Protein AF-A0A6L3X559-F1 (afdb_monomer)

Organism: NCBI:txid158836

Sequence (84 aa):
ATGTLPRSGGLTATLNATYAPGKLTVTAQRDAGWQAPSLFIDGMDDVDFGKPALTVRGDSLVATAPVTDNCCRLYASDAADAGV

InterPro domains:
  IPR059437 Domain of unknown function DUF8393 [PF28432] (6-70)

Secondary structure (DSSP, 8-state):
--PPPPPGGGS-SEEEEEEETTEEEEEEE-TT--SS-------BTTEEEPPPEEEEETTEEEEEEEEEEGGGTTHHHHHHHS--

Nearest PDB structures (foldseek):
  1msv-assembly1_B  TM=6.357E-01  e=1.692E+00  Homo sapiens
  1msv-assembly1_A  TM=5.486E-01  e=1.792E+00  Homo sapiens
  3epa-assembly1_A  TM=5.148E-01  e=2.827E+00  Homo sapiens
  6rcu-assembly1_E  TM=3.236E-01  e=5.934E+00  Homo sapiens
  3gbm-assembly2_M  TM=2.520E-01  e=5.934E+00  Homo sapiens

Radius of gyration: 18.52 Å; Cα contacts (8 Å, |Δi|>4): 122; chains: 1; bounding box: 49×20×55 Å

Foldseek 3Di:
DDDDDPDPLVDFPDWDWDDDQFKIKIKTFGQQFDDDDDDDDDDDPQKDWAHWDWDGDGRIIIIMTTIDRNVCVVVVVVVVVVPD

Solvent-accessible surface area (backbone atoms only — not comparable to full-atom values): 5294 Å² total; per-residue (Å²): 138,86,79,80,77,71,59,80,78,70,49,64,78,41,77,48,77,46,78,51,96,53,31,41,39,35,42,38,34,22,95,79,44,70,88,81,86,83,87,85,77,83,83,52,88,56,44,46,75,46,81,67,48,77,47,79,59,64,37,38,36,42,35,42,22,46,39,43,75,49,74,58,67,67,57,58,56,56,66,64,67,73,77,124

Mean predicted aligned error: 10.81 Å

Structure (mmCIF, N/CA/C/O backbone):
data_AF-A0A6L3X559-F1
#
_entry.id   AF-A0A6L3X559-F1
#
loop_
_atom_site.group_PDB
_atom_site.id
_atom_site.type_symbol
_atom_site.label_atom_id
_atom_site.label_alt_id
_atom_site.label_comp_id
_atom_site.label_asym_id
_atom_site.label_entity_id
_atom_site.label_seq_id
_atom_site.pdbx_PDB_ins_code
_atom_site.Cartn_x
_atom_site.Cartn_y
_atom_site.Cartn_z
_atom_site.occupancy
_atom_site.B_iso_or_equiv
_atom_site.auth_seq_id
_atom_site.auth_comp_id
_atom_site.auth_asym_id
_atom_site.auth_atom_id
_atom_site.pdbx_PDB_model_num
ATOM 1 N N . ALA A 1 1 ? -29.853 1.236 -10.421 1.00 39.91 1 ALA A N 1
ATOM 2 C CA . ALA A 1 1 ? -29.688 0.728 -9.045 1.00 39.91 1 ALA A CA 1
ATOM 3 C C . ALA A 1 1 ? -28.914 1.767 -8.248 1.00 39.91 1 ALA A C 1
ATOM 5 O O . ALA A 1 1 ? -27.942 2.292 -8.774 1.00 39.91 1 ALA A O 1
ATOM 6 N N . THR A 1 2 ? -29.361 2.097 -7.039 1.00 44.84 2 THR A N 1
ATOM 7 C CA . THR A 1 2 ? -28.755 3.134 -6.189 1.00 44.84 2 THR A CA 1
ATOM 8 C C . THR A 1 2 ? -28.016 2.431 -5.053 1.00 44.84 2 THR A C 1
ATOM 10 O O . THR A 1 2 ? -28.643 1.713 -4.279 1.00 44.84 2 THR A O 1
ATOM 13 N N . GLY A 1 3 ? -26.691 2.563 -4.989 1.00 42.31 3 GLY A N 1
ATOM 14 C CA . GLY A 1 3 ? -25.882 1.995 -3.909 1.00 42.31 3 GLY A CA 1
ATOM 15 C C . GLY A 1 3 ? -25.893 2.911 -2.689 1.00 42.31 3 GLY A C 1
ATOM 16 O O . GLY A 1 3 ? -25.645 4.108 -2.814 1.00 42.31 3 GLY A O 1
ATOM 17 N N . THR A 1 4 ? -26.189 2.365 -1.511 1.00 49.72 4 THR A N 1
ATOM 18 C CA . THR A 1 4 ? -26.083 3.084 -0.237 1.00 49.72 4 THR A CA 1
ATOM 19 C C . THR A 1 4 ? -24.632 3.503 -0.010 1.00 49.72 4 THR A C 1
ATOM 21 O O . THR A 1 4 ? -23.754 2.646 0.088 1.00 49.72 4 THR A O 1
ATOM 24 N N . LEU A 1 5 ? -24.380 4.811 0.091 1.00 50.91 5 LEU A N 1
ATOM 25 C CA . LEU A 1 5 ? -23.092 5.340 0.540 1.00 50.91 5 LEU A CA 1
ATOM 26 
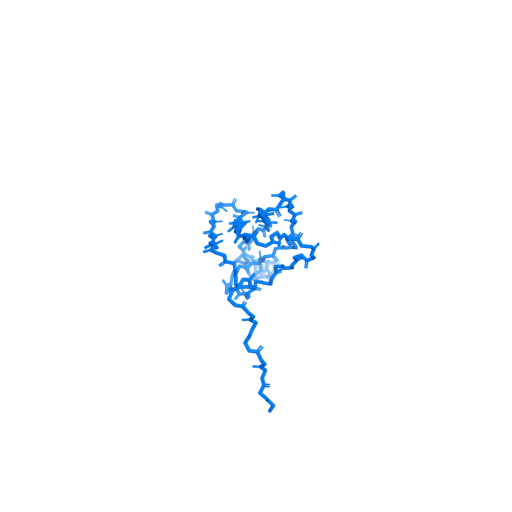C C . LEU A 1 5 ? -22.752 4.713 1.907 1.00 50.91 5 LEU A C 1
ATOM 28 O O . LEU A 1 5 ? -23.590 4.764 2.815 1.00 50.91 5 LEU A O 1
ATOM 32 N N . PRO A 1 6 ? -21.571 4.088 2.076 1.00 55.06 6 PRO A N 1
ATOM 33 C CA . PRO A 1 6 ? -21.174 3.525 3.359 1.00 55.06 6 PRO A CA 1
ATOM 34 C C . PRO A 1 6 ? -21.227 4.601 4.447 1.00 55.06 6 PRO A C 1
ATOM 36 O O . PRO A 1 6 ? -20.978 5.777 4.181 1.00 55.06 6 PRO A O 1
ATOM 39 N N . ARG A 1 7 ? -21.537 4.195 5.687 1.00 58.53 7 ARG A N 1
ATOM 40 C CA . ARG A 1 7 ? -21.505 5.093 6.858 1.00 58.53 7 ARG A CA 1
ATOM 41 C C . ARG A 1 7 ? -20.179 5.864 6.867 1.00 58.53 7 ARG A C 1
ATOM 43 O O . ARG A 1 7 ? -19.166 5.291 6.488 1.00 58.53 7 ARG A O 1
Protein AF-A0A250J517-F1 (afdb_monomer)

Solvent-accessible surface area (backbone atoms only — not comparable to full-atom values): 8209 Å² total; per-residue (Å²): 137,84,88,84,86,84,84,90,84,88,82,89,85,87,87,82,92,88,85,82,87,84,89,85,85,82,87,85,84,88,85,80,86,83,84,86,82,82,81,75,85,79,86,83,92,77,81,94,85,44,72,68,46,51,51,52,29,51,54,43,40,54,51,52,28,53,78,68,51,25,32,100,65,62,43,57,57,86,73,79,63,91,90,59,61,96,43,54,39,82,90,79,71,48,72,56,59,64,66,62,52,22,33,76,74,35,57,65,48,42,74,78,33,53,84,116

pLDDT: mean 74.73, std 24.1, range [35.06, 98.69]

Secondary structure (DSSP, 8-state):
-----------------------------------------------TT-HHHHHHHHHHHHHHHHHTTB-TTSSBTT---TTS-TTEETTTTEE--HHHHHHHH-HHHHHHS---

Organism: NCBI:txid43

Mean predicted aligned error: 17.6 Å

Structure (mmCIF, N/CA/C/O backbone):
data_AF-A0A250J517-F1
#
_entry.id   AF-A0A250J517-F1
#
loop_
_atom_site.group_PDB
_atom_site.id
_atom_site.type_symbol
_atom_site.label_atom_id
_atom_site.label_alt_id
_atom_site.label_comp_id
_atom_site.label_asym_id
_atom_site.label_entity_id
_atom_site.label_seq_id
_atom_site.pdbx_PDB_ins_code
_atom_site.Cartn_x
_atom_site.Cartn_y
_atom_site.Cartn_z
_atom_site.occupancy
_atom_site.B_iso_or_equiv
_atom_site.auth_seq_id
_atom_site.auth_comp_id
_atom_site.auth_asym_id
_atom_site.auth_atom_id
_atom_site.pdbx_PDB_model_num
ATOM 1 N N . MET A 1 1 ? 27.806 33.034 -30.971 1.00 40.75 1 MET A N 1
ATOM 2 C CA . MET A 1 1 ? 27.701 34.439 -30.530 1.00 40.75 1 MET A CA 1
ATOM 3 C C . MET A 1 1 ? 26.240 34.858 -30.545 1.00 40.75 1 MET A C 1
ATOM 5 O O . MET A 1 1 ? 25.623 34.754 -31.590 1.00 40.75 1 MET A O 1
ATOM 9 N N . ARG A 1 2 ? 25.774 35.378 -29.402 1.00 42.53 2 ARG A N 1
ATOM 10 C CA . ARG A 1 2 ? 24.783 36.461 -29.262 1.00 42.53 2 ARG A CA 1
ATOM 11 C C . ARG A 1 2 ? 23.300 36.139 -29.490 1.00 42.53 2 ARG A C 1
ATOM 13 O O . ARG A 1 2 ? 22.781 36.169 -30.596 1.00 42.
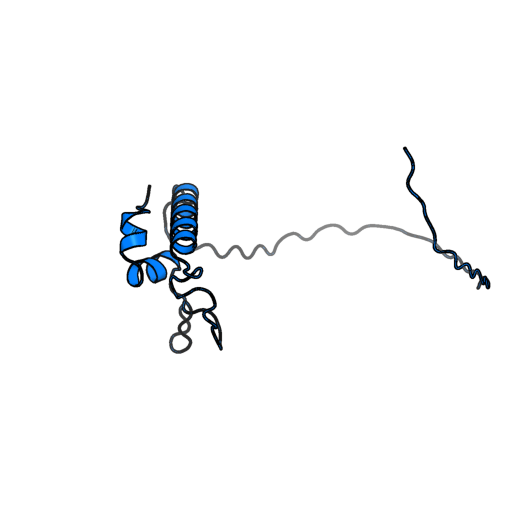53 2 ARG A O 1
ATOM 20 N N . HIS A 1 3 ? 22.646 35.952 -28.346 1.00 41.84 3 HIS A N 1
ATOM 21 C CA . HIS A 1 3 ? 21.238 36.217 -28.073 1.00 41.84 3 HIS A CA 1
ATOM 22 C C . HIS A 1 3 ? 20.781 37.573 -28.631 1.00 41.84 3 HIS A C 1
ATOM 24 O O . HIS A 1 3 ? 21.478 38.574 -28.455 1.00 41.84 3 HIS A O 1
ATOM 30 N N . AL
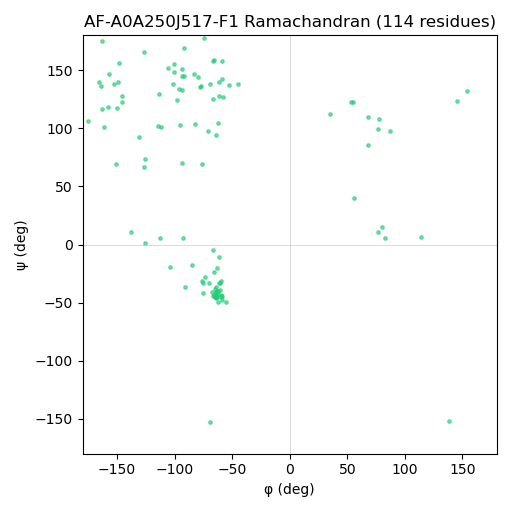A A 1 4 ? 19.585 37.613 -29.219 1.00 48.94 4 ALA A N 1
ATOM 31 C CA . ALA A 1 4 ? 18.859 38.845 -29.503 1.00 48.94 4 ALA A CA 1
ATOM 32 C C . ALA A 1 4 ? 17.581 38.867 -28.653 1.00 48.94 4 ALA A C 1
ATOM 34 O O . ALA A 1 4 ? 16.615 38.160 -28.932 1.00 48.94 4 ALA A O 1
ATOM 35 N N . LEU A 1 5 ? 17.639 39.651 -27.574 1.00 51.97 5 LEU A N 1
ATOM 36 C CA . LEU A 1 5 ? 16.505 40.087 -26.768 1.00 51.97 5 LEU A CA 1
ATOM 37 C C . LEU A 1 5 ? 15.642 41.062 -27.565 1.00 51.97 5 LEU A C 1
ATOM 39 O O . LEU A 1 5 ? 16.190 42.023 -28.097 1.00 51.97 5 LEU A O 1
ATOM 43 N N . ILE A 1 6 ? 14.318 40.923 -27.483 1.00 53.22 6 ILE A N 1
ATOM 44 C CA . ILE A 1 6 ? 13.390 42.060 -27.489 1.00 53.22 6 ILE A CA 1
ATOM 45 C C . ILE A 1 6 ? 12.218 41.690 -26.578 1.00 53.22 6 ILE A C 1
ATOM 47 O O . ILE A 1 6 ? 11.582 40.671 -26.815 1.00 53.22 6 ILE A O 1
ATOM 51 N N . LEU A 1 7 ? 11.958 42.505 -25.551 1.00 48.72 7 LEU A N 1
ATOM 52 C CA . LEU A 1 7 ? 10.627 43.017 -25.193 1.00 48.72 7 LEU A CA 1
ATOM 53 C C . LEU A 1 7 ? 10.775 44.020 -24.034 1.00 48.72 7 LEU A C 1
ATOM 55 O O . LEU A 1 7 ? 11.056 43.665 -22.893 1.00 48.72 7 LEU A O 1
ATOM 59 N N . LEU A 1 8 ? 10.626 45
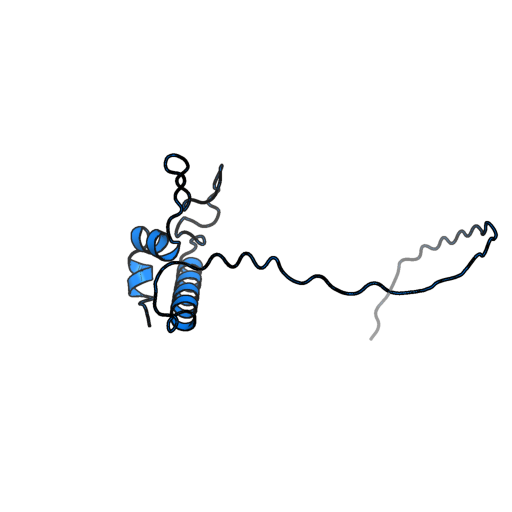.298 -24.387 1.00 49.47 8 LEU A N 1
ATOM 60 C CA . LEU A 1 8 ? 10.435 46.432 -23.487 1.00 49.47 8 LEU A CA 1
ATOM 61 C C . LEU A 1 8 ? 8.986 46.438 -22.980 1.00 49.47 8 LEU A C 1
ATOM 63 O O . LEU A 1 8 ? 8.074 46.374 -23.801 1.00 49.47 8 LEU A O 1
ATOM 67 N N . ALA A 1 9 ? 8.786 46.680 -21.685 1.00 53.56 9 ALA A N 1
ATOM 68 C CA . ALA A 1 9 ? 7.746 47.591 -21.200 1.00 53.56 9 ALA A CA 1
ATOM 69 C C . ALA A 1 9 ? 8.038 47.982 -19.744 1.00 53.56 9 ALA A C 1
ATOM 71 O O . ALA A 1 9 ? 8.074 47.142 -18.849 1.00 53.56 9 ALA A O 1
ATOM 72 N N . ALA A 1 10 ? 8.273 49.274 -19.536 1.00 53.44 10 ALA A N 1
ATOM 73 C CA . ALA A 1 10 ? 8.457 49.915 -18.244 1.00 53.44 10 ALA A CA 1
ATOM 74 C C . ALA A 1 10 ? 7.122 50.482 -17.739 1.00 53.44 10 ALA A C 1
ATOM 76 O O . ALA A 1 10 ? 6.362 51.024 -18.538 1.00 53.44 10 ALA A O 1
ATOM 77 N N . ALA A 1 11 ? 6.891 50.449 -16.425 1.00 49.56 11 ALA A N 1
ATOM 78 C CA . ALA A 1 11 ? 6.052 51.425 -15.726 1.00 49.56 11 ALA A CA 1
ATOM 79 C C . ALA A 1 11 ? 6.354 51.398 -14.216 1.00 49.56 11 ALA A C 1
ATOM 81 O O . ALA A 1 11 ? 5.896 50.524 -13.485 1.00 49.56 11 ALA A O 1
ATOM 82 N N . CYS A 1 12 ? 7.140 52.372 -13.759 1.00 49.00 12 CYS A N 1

YOUR OBJECTIVE -
Copy out each line of the entries above that holds "residue".

ANSWER TO THE EXERCISE -
Solvent-accessible surface area (backbone atoms only — not comparable to full-atom values): 5294 Å² total; per-residue (Å²): 138,86,79,80,77,71,59,80,78,70,49,64,78,41,77,48,77,46,78,51,96,53,31,41,39,35,42,38,34,22,95,79,44,70,88,81,86,83,87,85,77,83,83,52,88,56,44,46,75,46,81,67,48,77,47,79,59,64,37,38,36,42,35,42,22,46,39,43,75,49,74,58,67,67,57,58,56,56,66,64,67,73,77,124
Solvent-accessible surface area (backbone atoms only — not comparable to full-atom values): 8209 Å² total; per-residue (Å²): 137,84,88,84,86,84,84,90,84,88,82,89,85,87,87,82,92,88,85,82,87,84,89,85,85,82,87,85,84,88,85,80,86,83,84,86,82,82,81,75,85,79,86,83,92,77,81,94,85,44,72,68,46,51,51,52,29,51,54,43,40,54,51,52,28,53,78,68,51,25,32,100,65,62,43,57,57,86,73,79,63,91,90,59,61,96,43,54,39,82,90,79,71,48,72,56,59,64,66,62,52,22,33,76,74,35,57,65,48,42,74,78,33,53,84,116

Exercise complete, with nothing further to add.